Excerpts from a dataset

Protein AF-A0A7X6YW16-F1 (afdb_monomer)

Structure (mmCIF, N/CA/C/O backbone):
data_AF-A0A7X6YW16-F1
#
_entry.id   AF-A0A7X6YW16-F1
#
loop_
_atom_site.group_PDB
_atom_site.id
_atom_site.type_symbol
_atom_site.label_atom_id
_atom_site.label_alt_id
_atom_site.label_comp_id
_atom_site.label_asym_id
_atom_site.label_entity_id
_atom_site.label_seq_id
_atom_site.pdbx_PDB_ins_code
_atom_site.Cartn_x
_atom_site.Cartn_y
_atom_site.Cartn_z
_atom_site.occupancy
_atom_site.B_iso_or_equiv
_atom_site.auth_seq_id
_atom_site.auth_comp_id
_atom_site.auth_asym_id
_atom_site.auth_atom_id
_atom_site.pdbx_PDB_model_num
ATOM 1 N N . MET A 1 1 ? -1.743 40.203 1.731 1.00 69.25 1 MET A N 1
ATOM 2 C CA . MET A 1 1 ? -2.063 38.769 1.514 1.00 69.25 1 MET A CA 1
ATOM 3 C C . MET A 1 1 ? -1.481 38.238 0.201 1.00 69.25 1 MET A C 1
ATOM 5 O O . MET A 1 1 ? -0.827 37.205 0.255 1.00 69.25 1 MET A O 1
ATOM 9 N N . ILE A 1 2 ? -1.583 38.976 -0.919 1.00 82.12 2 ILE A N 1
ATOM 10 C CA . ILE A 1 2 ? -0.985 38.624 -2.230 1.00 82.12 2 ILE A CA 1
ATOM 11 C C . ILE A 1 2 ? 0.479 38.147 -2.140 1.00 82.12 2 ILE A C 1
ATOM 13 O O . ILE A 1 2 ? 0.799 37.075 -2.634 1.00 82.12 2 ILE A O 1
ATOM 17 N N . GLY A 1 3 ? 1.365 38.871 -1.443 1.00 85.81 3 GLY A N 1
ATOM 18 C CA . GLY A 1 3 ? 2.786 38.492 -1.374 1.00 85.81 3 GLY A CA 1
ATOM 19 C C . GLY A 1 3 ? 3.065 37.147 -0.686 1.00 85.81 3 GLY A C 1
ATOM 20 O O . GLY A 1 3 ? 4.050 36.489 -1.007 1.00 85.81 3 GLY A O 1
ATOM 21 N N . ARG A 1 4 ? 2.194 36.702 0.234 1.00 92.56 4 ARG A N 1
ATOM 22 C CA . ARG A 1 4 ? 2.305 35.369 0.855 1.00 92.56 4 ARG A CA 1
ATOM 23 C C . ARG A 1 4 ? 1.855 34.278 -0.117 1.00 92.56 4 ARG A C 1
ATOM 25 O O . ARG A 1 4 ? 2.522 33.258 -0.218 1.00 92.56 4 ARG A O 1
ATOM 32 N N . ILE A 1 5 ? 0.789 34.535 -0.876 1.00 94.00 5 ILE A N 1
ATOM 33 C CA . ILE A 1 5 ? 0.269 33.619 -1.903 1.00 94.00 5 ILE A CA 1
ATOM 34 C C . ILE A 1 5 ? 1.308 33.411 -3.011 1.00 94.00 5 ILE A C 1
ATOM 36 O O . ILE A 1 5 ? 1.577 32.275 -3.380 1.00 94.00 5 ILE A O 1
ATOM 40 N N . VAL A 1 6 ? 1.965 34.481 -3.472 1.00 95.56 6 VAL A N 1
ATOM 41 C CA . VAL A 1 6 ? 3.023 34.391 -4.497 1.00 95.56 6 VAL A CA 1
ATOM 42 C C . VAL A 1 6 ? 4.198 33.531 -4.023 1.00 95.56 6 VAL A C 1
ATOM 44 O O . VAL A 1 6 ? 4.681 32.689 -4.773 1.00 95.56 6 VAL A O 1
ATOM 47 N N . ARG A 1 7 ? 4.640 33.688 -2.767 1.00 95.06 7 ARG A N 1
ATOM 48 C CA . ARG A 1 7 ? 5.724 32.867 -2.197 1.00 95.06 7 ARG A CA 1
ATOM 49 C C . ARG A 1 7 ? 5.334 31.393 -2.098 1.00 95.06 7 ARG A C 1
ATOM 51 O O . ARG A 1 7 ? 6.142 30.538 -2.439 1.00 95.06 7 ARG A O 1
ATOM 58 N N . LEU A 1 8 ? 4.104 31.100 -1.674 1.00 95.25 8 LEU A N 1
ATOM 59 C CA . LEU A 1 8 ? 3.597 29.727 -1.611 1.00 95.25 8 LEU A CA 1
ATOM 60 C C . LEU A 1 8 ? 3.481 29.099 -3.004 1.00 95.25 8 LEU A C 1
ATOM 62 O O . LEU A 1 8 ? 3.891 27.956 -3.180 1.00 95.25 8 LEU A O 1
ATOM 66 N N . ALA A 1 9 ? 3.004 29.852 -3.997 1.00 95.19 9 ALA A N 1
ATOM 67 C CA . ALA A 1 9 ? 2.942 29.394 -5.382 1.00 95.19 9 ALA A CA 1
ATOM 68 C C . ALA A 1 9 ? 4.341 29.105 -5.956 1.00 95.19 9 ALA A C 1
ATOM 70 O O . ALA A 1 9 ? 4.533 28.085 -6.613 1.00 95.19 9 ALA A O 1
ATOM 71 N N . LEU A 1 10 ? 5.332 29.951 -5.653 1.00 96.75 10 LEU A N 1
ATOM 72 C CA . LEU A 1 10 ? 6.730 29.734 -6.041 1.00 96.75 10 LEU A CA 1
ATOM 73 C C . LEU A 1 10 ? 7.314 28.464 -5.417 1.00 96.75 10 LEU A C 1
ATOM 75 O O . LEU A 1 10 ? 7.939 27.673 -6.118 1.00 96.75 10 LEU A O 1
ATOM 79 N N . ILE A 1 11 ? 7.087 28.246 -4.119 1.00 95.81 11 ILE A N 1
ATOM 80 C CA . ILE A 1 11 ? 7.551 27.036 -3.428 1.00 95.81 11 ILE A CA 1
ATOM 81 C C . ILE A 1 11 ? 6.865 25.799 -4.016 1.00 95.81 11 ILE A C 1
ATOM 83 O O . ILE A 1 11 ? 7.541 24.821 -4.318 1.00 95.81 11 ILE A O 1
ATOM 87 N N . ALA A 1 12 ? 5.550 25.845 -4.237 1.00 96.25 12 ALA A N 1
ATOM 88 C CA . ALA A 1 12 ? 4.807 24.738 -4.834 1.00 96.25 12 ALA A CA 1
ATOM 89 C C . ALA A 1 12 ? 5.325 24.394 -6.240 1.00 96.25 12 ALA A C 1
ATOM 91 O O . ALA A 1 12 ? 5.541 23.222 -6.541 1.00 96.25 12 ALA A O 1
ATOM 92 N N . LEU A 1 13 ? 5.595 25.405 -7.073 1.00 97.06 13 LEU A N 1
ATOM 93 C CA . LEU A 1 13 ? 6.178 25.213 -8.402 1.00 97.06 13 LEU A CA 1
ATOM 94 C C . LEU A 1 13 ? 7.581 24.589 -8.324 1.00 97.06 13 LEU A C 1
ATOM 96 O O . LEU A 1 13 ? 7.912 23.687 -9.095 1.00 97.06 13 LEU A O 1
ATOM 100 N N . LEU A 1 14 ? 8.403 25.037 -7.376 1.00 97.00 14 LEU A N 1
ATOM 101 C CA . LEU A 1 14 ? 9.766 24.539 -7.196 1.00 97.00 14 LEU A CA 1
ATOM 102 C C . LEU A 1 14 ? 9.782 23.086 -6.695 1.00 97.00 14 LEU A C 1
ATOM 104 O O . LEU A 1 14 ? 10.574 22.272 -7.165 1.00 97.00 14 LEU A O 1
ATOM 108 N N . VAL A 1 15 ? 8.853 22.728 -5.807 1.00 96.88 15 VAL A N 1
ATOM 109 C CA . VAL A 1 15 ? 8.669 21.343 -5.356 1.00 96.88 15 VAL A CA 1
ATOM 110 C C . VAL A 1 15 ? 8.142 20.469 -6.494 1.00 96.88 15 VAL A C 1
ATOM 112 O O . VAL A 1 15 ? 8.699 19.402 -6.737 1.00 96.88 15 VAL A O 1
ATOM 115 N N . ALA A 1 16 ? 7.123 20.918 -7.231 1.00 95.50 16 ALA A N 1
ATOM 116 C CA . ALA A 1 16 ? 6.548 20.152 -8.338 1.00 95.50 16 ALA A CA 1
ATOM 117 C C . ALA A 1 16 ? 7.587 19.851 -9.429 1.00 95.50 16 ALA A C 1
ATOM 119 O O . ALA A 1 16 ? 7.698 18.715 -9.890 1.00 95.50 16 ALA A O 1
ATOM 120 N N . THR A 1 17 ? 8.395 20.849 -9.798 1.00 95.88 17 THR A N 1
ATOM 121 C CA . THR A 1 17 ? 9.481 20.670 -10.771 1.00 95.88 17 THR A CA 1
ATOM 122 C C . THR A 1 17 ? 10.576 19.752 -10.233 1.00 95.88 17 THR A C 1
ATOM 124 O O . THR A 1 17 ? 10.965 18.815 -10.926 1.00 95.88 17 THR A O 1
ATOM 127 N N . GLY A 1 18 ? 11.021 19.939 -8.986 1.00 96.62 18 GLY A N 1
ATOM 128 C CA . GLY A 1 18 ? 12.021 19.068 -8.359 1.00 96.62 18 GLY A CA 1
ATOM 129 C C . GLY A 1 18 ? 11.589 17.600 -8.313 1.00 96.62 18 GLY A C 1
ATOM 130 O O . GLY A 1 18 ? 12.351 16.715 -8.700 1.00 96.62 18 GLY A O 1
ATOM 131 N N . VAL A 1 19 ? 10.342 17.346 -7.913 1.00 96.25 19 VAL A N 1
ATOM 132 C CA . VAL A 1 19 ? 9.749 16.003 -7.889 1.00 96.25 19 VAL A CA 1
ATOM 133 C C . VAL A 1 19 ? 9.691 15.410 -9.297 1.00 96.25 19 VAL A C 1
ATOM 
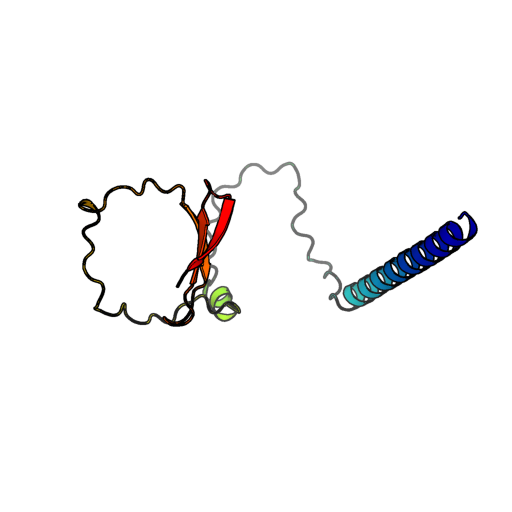135 O O . VAL A 1 19 ? 10.089 14.262 -9.494 1.00 96.25 19 VAL A O 1
ATOM 138 N N . HIS A 1 20 ? 9.258 16.188 -10.290 1.00 93.94 20 HIS A N 1
ATOM 139 C CA . HIS A 1 20 ? 9.157 15.704 -11.664 1.00 93.94 20 HIS A CA 1
ATOM 140 C C . HIS A 1 20 ? 10.525 15.338 -12.260 1.00 93.94 20 HIS A C 1
ATOM 142 O O . HIS A 1 20 ? 10.665 14.256 -12.838 1.00 93.94 20 HIS A O 1
ATOM 148 N N . LEU A 1 21 ? 11.546 16.182 -12.057 1.00 93.31 21 LEU A N 1
ATOM 149 C CA . LEU A 1 21 ? 12.919 15.891 -12.484 1.00 93.31 21 LEU A CA 1
ATOM 150 C C . LEU A 1 21 ? 13.492 14.665 -11.764 1.00 93.31 21 LEU A C 1
ATOM 152 O O . LEU A 1 21 ? 14.136 13.826 -12.397 1.00 93.31 21 LEU A O 1
ATOM 156 N N . TRP A 1 22 ? 13.262 14.544 -10.454 1.00 94.88 22 TRP A N 1
ATOM 157 C CA . TRP A 1 22 ? 13.744 13.407 -9.673 1.00 94.88 22 TRP A CA 1
ATOM 158 C C . TRP A 1 22 ? 13.146 12.091 -10.173 1.00 94.88 22 TRP A C 1
ATOM 160 O O . TRP A 1 22 ? 13.891 11.160 -10.478 1.00 94.88 22 TRP A O 1
ATOM 170 N N . TYR A 1 23 ? 11.820 12.022 -10.325 1.00 93.00 23 TYR A N 1
ATOM 171 C CA . TYR A 1 23 ? 11.153 10.812 -10.811 1.00 93.00 23 TYR A CA 1
ATOM 172 C C . TYR A 1 23 ? 11.546 10.460 -12.246 1.00 93.00 23 TYR A C 1
ATOM 174 O O . TYR A 1 23 ? 11.781 9.284 -12.523 1.00 93.00 23 TYR A O 1
ATOM 182 N N . GLY A 1 24 ? 11.696 11.449 -13.135 1.00 88.75 24 GLY A N 1
ATOM 183 C CA . GLY A 1 24 ? 12.202 11.209 -14.490 1.00 88.75 24 GLY A CA 1
ATOM 184 C C . GLY A 1 24 ? 13.592 10.569 -14.472 1.00 88.75 24 GLY A C 1
ATOM 185 O O . GLY A 1 24 ? 13.820 9.535 -15.099 1.00 88.75 24 GLY A O 1
ATOM 186 N N . ARG A 1 25 ? 14.502 11.112 -13.656 1.00 89.94 25 ARG A N 1
ATOM 187 C CA . ARG A 1 25 ? 15.874 10.601 -13.533 1.00 89.94 25 ARG A CA 1
ATOM 188 C C . ARG A 1 25 ? 15.960 9.225 -12.869 1.00 89.94 25 ARG A C 1
ATOM 190 O O . ARG A 1 25 ? 16.823 8.425 -13.228 1.00 89.94 25 ARG A O 1
ATOM 197 N N . VAL A 1 26 ? 15.091 8.937 -11.900 1.00 92.19 26 VAL A N 1
ATOM 198 C CA . VAL A 1 26 ? 14.961 7.593 -11.311 1.00 92.19 26 VAL A CA 1
ATOM 199 C C . VAL A 1 26 ? 14.447 6.604 -12.358 1.00 92.19 26 VAL A C 1
ATOM 201 O O . VAL A 1 26 ? 15.002 5.512 -12.463 1.00 92.19 26 VAL A O 1
ATOM 204 N N . GLY A 1 27 ? 13.464 6.998 -13.172 1.00 85.69 27 GLY A N 1
ATOM 205 C CA . GLY A 1 27 ? 12.947 6.189 -14.276 1.00 85.69 27 GLY A CA 1
ATOM 206 C C . GLY A 1 27 ? 14.029 5.812 -15.289 1.00 85.69 27 GLY A C 1
ATOM 207 O O . GLY A 1 27 ? 14.179 4.635 -15.600 1.00 85.69 27 GLY A O 1
ATOM 208 N N . GLU A 1 28 ? 14.845 6.775 -15.727 1.00 86.00 28 GLU A N 1
ATOM 209 C CA . GLU A 1 28 ? 15.988 6.519 -16.620 1.00 86.00 28 GLU A CA 1
ATOM 210 C C . GLU A 1 28 ? 17.000 5.537 -16.014 1.00 86.00 28 GLU A C 1
ATOM 212 O O . GLU A 1 28 ? 17.481 4.635 -16.699 1.00 86.00 28 GLU A O 1
ATOM 217 N N . ARG A 1 29 ? 17.316 5.688 -14.721 1.00 84.44 29 ARG A N 1
ATOM 218 C CA . ARG A 1 29 ? 18.238 4.782 -14.017 1.00 84.44 29 ARG A CA 1
ATOM 219 C C . ARG A 1 29 ? 17.679 3.370 -13.900 1.00 84.44 29 ARG A C 1
ATOM 221 O O . ARG A 1 29 ? 18.428 2.421 -14.099 1.00 84.44 29 ARG A O 1
ATOM 228 N N . LEU A 1 30 ? 16.385 3.233 -13.610 1.00 85.31 30 LEU A N 1
ATOM 229 C CA . LEU A 1 30 ? 15.719 1.933 -13.601 1.00 85.31 30 LEU A CA 1
ATOM 230 C C . LEU A 1 30 ? 15.751 1.302 -14.993 1.00 85.31 30 LEU A C 1
ATOM 232 O O . LEU A 1 30 ? 16.128 0.143 -15.114 1.00 85.31 30 LEU A O 1
ATOM 236 N N . LEU A 1 31 ? 15.418 2.059 -16.042 1.00 82.19 31 LEU A N 1
ATOM 237 C CA . LEU A 1 31 ? 15.412 1.554 -17.416 1.00 82.19 31 LEU A CA 1
ATOM 238 C C . LEU A 1 31 ? 16.808 1.113 -17.878 1.00 82.19 31 LEU A C 1
ATOM 240 O O . LEU A 1 31 ? 16.929 0.111 -18.571 1.00 82.19 31 LEU A O 1
ATOM 244 N N . ALA A 1 32 ? 17.857 1.820 -17.450 1.00 81.19 32 ALA A N 1
ATOM 245 C CA . ALA A 1 32 ? 19.247 1.441 -17.701 1.00 81.19 32 ALA A CA 1
ATOM 246 C C . ALA A 1 32 ? 19.686 0.179 -16.933 1.00 81.19 32 ALA A C 1
ATOM 248 O O . ALA A 1 32 ? 20.635 -0.486 -17.341 1.00 81.19 32 ALA A O 1
ATOM 249 N N . TRP A 1 33 ? 19.030 -0.139 -15.814 1.00 76.94 33 TRP A N 1
ATOM 250 C CA . TRP A 1 33 ? 19.263 -1.366 -15.047 1.00 76.94 33 TRP A CA 1
ATOM 251 C C . TRP A 1 33 ? 18.424 -2.547 -15.532 1.00 76.94 33 TRP A C 1
ATOM 253 O O . TRP A 1 33 ? 18.746 -3.691 -15.206 1.00 76.94 33 TRP A O 1
ATOM 263 N N . LEU A 1 34 ? 17.366 -2.300 -16.307 1.00 80.19 34 LEU A N 1
ATOM 264 C CA . LEU A 1 34 ? 16.625 -3.375 -16.943 1.00 80.19 34 LEU A CA 1
ATOM 265 C C . LEU A 1 34 ? 17.474 -3.964 -18.082 1.00 80.19 34 LEU A C 1
ATOM 267 O O . LEU A 1 34 ? 17.957 -3.222 -18.9
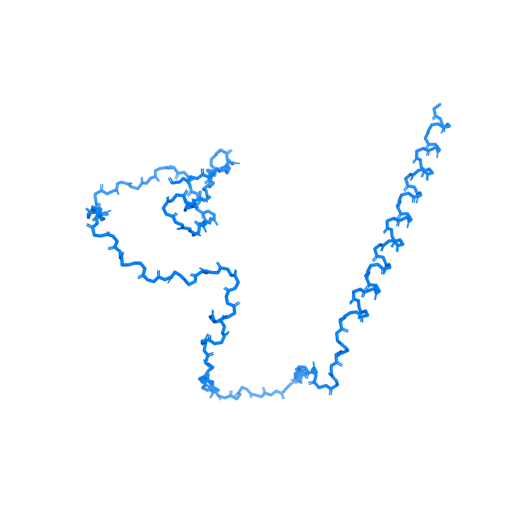41 1.00 80.19 34 LEU A O 1
ATOM 271 N N . PRO A 1 35 ? 17.648 -5.297 -18.129 1.00 73.06 35 PRO A N 1
ATOM 272 C CA . PRO A 1 35 ? 18.219 -5.955 -19.292 1.00 73.06 35 PRO A CA 1
ATOM 273 C C . PRO A 1 35 ? 17.423 -5.551 -20.534 1.00 73.06 35 PRO A C 1
ATOM 275 O O . PRO A 1 35 ? 16.190 -5.566 -20.503 1.00 73.06 35 PRO A O 1
ATOM 278 N N . ALA A 1 36 ? 18.117 -5.195 -21.618 1.00 71.50 36 ALA A N 1
ATOM 279 C CA . ALA A 1 36 ? 17.455 -4.886 -22.878 1.00 71.50 36 ALA A CA 1
ATOM 280 C C . ALA A 1 36 ? 16.497 -6.036 -23.240 1.00 71.50 36 ALA A C 1
ATOM 282 O O . ALA A 1 36 ? 16.895 -7.204 -23.120 1.00 71.50 36 ALA A O 1
ATOM 283 N N . PRO A 1 37 ? 15.250 -5.744 -23.659 1.00 63.56 37 PRO A N 1
ATOM 284 C CA . PRO A 1 37 ? 14.344 -6.781 -24.118 1.00 63.56 37 PRO A CA 1
ATOM 285 C C . PRO A 1 37 ? 15.045 -7.531 -25.246 1.00 63.56 37 PRO A C 1
ATOM 287 O O . PRO A 1 37 ? 15.388 -6.958 -26.280 1.00 63.56 37 PRO A O 1
ATOM 290 N N . SER A 1 38 ? 15.331 -8.809 -24.996 1.00 52.75 38 SER A N 1
ATOM 291 C CA . SER A 1 38 ? 15.977 -9.670 -25.975 1.00 52.75 38 SER A CA 1
ATOM 292 C C . SER A 1 38 ? 15.128 -9.652 -27.253 1.00 52.75 38 SER A C 1
ATOM 294 O O . SER A 1 38 ? 13.900 -9.787 -27.144 1.00 52.75 38 SER A O 1
ATOM 296 N N . PRO A 1 39 ? 15.722 -9.464 -28.447 1.00 53.53 39 PRO A N 1
ATOM 297 C CA . PRO A 1 39 ? 15.000 -9.527 -29.713 1.00 53.53 39 PRO A CA 1
ATOM 298 C C . PRO A 1 39 ? 14.556 -10.980 -29.927 1.00 53.53 39 PRO A C 1
ATOM 300 O O . PRO A 1 39 ? 15.261 -11.797 -30.505 1.00 53.53 39 PRO A O 1
ATOM 303 N N . GLY A 1 40 ? 13.415 -11.322 -29.337 1.00 53.94 40 GLY A N 1
ATOM 304 C CA . GLY A 1 40 ? 12.934 -12.692 -29.165 1.00 53.94 40 GLY A CA 1
ATOM 305 C C . GLY A 1 40 ? 11.826 -12.818 -28.118 1.00 53.94 40 GLY A C 1
ATOM 306 O O . GLY A 1 40 ? 11.052 -13.765 -28.171 1.00 53.94 40 GLY A O 1
ATOM 307 N N . ALA A 1 41 ? 11.675 -11.835 -27.221 1.00 49.25 41 ALA A N 1
ATOM 308 C CA . ALA A 1 41 ? 10.540 -11.745 -26.296 1.00 49.25 41 ALA A CA 1
ATOM 309 C C . ALA A 1 41 ? 9.331 -10.996 -26.896 1.00 49.25 41 ALA A C 1
ATOM 311 O O . ALA A 1 41 ? 8.525 -10.411 -26.174 1.00 49.25 41 ALA A O 1
ATOM 312 N N . SER A 1 42 ? 9.175 -11.025 -28.222 1.00 49.84 42 SER A N 1
ATOM 313 C CA . SER A 1 42 ? 7.858 -10.845 -28.822 1.00 49.84 42 SER A CA 1
ATOM 314 C C . SER A 1 42 ? 7.060 -12.103 -28.495 1.00 49.84 42 SER A C 1
ATOM 316 O O . SER A 1 42 ? 7.147 -13.107 -29.199 1.00 49.84 42 SER A O 1
ATOM 318 N N . GLY A 1 43 ? 6.299 -12.061 -27.395 1.00 57.91 43 GLY A N 1
ATOM 319 C CA . GLY A 1 43 ? 5.171 -12.975 -27.225 1.00 57.91 43 GLY A CA 1
ATOM 320 C C . GLY A 1 43 ? 4.350 -12.975 -28.519 1.00 57.91 43 GLY A C 1
ATOM 321 O O . GLY A 1 43 ? 4.307 -11.937
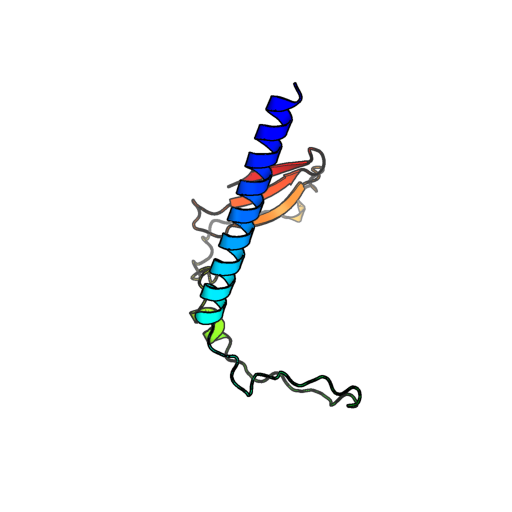 -29.189 1.00 57.91 43 GLY A O 1
ATOM 322 N N . PRO A 1 44 ? 3.781 -14.120 -28.931 1.00 48.09 44 PRO A N 1
ATOM 323 C CA . PRO A 1 44 ? 3.169 -14.241 -30.243 1.00 48.09 44 PRO A CA 1
ATOM 324 C C . PRO A 1 44 ? 2.150 -13.118 -30.405 1.00 48.09 44 PRO A C 1
ATOM 326 O O . PRO A 1 44 ? 1.180 -13.034 -29.650 1.00 48.09 44 PRO A O 1
ATOM 329 N N . ALA A 1 45 ? 2.413 -12.228 -31.365 1.00 51.03 45 ALA A N 1
ATOM 330 C CA . ALA A 1 45 ? 1.428 -11.273 -31.822 1.00 51.03 45 ALA A CA 1
ATOM 331 C C . ALA A 1 45 ? 0.174 -12.086 -32.146 1.00 51.03 45 ALA A C 1
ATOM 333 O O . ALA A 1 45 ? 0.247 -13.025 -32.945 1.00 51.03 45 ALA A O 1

## Exercise brief:
In the data above, find the line with "ATOM 245 C CA" and the line with "ATOM 275 O O". Please copy exactly those two lines and every line between them, but not the pictures.

## Task answer:
ATOM 245 C CA . ALA A 1 32 ? 19.247 1.441 -17.701 1.00 81.19 32 ALA A CA 1
ATOM 246 C C . ALA A 1 32 ? 19.686 0.179 -16.933 1.00 81.19 32 ALA A C 1
ATOM 248 O O . ALA A 1 32 ? 20.635 -0.486 -17.341 1.00 81.19 32 ALA A O 1
ATOM 249 N N . TRP A 1 33 ? 19.030 -0.139 -15.814 1.00 76.94 33 TRP A N 1
ATOM 250 C CA . TRP A 1 33 ? 19.263 -1.366 -15.047 1.00 76.94 33 TRP A CA 1
ATOM 251 C C . TRP A 1 33 ? 18.424 -2.547 -15.532 1.00 76.94 33 TRP A C 1
ATOM 253 O O . TRP A 1 33 ? 18.746 -3.691 -15.206 1.00 76.94 33 TRP A O 1
ATOM 263 N N . LEU A 1 34 ? 17.366 -2.300 -16.307 1.00 80.19 34 LEU A N 1
ATOM 264 C CA . LEU A 1 34 ? 16.625 -3.375 -16.943 1.00 80.19 34 LEU A CA 1
ATOM 265 C C . LEU A 1 34 ? 17.474 -3.964 -18.082 1.00 80.19 34 LEU A C 1
ATOM 267 O O . LEU A 1 34 ? 17.957 -3.222 -18.9
41 1.00 80.19 34 LEU A O 1
ATOM 271 N N . PRO A 1 35 ? 17.648 -5.297 -18.129 1.00 73.06 35 PRO A N 1
ATOM 272 C CA . PRO A 1 35 ? 18.219 -5.955 -19.292 1.00 73.06 35 PRO A CA 1
ATOM 273 C C . PRO A 1 35 ? 17.423 -5.551 -20.534 1.00 73.06 35 PRO A C 1
ATOM 275 O O . PRO A 1 35 ? 16.190 -5.566 -20.503 1.00 73.06 35 PRO A O 1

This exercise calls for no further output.